START SUPPLIED INFORMATION

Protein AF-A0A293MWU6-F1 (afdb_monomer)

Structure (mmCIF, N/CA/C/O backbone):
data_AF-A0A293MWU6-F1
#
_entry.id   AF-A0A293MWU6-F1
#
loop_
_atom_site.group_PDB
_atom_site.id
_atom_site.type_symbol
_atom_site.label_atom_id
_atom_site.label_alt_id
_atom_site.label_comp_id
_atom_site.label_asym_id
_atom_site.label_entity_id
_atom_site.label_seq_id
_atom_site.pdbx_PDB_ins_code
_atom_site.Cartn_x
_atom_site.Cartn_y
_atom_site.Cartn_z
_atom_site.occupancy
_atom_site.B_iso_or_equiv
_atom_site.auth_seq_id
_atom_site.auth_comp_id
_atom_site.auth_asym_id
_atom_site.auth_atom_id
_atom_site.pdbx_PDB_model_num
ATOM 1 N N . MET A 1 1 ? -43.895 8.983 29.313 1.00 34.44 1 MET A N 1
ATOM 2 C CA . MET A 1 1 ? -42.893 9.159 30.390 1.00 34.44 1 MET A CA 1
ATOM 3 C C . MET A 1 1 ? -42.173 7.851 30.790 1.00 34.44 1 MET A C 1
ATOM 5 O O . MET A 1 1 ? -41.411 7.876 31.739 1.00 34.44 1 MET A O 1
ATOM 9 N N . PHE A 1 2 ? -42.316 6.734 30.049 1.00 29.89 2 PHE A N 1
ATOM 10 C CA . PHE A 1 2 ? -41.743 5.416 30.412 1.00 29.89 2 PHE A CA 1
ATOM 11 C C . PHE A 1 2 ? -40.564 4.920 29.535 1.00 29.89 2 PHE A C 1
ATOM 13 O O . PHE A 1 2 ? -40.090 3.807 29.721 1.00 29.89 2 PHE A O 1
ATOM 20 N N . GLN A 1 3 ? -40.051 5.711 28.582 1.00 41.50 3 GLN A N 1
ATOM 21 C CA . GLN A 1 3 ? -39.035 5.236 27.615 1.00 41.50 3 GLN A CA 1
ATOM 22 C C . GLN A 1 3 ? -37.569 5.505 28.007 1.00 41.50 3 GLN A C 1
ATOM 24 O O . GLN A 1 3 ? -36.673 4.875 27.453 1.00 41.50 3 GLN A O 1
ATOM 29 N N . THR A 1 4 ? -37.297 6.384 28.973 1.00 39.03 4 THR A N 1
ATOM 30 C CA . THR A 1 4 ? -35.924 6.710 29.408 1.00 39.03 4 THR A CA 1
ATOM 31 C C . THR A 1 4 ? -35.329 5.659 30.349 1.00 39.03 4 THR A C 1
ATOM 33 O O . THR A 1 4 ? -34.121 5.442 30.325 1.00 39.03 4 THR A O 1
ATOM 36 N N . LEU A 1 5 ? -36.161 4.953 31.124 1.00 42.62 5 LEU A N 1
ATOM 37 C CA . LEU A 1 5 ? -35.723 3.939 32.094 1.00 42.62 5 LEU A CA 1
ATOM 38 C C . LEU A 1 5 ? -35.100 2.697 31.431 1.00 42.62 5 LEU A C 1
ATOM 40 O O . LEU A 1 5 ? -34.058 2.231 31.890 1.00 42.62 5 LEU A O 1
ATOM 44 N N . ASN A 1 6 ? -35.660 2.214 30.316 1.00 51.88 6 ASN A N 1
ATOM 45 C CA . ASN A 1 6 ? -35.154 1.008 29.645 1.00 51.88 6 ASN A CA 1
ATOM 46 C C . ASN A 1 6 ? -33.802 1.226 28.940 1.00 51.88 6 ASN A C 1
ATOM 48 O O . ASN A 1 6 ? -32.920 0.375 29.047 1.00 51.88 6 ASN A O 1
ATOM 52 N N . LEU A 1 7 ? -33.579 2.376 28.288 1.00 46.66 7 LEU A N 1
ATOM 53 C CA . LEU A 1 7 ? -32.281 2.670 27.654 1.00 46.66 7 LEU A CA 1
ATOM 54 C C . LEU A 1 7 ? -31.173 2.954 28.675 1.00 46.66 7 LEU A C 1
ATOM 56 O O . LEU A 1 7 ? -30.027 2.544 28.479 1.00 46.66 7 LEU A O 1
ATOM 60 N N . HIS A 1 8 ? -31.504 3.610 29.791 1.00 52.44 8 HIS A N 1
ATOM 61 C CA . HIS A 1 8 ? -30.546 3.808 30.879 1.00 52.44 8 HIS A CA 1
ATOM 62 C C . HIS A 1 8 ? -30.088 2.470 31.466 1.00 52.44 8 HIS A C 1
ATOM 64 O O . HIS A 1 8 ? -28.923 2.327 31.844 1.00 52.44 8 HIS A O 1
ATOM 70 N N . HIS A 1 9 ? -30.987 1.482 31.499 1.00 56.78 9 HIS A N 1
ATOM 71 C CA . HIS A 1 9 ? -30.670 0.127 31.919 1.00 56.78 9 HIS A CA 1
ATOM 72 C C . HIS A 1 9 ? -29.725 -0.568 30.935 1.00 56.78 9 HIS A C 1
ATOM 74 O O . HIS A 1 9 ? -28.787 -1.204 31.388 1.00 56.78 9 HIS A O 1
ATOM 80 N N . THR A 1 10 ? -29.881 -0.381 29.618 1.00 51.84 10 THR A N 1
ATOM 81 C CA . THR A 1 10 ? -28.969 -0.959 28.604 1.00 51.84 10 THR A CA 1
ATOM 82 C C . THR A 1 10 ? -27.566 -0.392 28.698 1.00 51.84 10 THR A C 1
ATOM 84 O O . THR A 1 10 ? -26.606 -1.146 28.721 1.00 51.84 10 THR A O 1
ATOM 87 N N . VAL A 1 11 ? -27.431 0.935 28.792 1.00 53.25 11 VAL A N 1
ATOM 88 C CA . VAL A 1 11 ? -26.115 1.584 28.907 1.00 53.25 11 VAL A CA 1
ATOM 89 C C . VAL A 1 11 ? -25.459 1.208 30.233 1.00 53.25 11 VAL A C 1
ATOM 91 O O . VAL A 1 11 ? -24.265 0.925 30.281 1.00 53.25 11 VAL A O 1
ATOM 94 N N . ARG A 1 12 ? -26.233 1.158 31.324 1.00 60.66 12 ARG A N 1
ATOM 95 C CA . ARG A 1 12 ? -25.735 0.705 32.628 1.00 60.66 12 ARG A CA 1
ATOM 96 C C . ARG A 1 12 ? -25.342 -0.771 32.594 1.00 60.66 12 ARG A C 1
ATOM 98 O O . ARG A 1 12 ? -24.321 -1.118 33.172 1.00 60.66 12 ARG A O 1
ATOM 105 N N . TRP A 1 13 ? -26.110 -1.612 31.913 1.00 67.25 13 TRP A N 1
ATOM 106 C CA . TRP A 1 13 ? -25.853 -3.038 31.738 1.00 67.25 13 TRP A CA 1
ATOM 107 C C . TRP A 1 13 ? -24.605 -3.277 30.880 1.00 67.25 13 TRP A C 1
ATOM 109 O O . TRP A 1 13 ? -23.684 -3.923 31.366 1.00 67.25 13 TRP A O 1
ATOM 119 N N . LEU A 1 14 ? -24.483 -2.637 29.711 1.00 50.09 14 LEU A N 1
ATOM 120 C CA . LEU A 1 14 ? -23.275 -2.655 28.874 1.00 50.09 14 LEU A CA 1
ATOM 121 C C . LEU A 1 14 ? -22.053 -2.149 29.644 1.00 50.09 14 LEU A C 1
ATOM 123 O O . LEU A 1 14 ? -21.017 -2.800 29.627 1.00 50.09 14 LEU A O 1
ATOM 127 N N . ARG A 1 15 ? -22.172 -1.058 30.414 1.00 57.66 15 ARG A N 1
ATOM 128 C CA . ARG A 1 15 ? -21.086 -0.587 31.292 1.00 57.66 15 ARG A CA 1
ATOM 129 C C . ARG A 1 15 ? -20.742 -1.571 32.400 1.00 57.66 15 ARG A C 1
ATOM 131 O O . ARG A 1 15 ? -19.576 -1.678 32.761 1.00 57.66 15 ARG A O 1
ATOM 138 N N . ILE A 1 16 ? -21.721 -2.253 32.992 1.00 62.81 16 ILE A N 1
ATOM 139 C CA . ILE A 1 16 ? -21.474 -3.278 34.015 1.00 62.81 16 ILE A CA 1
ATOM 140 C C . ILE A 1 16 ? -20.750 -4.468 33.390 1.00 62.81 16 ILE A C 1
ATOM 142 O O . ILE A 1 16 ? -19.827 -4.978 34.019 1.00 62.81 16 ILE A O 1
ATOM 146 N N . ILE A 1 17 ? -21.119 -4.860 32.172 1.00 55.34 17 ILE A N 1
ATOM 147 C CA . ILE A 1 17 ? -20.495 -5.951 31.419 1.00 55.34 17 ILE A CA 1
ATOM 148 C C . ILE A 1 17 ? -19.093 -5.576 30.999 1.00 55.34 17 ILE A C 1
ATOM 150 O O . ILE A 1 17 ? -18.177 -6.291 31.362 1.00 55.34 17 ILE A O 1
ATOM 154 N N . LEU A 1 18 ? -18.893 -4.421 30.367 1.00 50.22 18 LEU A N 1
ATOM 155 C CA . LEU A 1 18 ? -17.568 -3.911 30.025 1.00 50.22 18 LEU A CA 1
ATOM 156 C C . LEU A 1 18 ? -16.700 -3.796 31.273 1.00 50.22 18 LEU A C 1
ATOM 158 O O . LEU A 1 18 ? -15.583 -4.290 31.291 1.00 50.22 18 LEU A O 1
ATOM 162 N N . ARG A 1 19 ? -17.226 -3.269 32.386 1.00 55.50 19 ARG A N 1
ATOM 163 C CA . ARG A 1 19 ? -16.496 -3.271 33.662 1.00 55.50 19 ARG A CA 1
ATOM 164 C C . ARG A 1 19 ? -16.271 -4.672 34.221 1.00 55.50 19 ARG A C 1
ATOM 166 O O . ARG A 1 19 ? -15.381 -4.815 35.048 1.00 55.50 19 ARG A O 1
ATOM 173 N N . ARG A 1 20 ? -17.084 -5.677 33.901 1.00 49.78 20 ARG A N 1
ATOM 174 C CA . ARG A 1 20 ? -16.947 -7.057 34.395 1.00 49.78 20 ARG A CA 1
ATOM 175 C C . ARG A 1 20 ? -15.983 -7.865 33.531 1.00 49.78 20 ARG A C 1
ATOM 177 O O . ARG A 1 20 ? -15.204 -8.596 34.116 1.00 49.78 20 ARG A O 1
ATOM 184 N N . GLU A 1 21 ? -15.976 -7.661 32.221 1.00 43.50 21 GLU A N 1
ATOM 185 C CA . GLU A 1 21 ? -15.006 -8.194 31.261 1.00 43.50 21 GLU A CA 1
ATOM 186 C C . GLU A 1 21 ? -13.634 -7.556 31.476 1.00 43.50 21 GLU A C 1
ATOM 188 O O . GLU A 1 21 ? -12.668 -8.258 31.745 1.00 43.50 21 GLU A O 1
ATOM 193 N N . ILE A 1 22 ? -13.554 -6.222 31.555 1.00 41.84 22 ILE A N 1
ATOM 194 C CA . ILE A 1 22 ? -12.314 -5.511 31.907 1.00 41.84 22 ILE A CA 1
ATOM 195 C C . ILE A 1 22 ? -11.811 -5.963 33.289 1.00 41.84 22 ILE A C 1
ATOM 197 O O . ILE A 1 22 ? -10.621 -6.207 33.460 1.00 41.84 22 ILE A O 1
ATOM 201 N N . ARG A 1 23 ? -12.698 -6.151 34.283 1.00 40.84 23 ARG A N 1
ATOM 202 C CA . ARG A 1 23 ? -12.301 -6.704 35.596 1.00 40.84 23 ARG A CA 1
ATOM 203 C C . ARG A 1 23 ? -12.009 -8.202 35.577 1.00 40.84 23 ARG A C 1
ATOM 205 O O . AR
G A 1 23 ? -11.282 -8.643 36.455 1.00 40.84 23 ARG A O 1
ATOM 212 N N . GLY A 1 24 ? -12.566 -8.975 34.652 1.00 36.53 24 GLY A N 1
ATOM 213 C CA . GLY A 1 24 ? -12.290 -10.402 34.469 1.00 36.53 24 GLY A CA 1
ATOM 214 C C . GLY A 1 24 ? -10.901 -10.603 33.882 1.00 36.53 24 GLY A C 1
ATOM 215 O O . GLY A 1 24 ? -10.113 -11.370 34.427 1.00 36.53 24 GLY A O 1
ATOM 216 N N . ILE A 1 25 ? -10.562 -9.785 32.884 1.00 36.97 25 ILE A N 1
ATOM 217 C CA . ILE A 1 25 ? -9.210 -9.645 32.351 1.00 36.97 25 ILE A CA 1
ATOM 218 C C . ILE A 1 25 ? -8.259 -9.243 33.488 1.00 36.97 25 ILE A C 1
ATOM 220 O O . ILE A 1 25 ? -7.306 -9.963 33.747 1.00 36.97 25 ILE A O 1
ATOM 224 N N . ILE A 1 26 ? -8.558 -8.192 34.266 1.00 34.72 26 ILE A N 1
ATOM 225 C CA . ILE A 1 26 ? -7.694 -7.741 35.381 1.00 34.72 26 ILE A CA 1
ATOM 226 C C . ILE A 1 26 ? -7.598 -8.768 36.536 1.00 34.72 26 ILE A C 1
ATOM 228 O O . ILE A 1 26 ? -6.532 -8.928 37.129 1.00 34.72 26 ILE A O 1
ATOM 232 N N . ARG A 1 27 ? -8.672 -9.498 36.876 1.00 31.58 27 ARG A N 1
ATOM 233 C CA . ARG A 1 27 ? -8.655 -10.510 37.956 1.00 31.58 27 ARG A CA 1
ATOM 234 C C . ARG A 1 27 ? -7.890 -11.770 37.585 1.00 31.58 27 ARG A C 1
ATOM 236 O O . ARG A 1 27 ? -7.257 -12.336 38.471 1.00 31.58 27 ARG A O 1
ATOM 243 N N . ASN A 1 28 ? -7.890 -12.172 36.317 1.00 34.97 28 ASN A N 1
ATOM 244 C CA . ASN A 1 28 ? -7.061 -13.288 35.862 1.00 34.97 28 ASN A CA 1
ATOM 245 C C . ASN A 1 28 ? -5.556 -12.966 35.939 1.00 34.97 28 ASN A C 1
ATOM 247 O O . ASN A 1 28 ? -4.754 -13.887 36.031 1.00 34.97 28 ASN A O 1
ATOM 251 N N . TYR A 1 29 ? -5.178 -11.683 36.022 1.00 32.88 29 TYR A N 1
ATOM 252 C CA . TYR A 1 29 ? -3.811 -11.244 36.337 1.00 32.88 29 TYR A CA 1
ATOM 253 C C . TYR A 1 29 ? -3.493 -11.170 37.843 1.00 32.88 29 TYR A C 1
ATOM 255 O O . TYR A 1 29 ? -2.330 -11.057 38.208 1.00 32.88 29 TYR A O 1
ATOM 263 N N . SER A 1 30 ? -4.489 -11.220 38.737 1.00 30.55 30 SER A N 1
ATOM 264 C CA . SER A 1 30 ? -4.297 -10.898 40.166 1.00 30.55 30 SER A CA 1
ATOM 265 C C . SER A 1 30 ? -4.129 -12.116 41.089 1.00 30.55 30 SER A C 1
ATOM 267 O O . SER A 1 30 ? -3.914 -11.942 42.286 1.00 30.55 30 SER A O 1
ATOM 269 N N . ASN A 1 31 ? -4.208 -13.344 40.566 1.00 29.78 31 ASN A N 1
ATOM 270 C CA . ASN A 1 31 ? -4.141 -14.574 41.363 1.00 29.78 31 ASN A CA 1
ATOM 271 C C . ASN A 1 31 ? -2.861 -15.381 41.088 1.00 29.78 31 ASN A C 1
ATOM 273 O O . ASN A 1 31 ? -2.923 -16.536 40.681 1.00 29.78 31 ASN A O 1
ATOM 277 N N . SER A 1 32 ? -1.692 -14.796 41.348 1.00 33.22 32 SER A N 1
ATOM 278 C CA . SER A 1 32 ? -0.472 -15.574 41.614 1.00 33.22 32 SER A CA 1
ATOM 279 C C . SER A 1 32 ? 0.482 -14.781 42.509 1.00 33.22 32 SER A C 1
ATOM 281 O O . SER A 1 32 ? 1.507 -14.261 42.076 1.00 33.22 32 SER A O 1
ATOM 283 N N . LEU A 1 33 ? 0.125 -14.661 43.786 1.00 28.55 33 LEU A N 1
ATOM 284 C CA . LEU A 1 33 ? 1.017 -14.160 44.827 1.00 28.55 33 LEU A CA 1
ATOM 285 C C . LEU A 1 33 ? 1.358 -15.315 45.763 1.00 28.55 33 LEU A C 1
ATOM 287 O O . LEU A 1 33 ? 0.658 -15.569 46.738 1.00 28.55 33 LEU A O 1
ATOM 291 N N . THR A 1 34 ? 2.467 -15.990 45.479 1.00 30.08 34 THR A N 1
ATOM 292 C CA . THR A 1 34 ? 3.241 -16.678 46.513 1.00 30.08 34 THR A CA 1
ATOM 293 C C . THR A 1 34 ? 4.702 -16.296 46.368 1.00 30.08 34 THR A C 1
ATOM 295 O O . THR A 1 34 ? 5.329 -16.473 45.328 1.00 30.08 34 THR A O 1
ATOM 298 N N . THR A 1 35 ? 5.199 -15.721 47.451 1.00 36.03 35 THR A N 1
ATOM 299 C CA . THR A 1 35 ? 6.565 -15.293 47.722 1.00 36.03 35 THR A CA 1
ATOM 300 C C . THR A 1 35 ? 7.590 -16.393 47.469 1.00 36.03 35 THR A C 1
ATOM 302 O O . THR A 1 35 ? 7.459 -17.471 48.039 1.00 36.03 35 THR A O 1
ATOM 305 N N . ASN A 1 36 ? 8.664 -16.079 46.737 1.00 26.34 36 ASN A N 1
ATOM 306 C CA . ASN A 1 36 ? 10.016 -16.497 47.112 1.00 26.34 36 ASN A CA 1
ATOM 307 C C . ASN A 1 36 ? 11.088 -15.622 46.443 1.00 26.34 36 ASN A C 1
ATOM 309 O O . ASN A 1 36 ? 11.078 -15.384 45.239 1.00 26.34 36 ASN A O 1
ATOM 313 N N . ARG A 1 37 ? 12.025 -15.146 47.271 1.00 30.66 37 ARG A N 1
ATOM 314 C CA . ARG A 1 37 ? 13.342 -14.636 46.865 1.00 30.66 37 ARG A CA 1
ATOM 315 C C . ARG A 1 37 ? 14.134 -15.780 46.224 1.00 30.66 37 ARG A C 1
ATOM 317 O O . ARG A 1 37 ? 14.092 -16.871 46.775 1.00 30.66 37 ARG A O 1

END SUPPLIED INFORMATION

◆ WORK ORDER ◆
Within the listing above, give again exactly every line from the line with "ATOM 185 C CA" through the line with "ATOM 194 C CA", both included, and no other line.

◆ OUTPUT FOR THIS TASK ◆
ATOM 185 C CA . GLU A 1 21 ? -15.006 -8.194 31.261 1.00 43.50 21 GLU A CA 1
ATOM 186 C C . GLU A 1 21 ? -13.634 -7.556 31.476 1.00 43.50 21 GLU A C 1
ATOM 188 O O . GLU A 1 21 ? -12.668 -8.258 31.745 1.00 43.50 21 GLU A O 1
ATOM 193 N N . ILE A 1 22 ? -13.554 -6.222 31.555 1.00 41.84 22 ILE A N 1
ATOM 194 C CA . ILE A 1 22 ? -12.314 -5.511 31.907 1.00 41.84 22 ILE A CA 1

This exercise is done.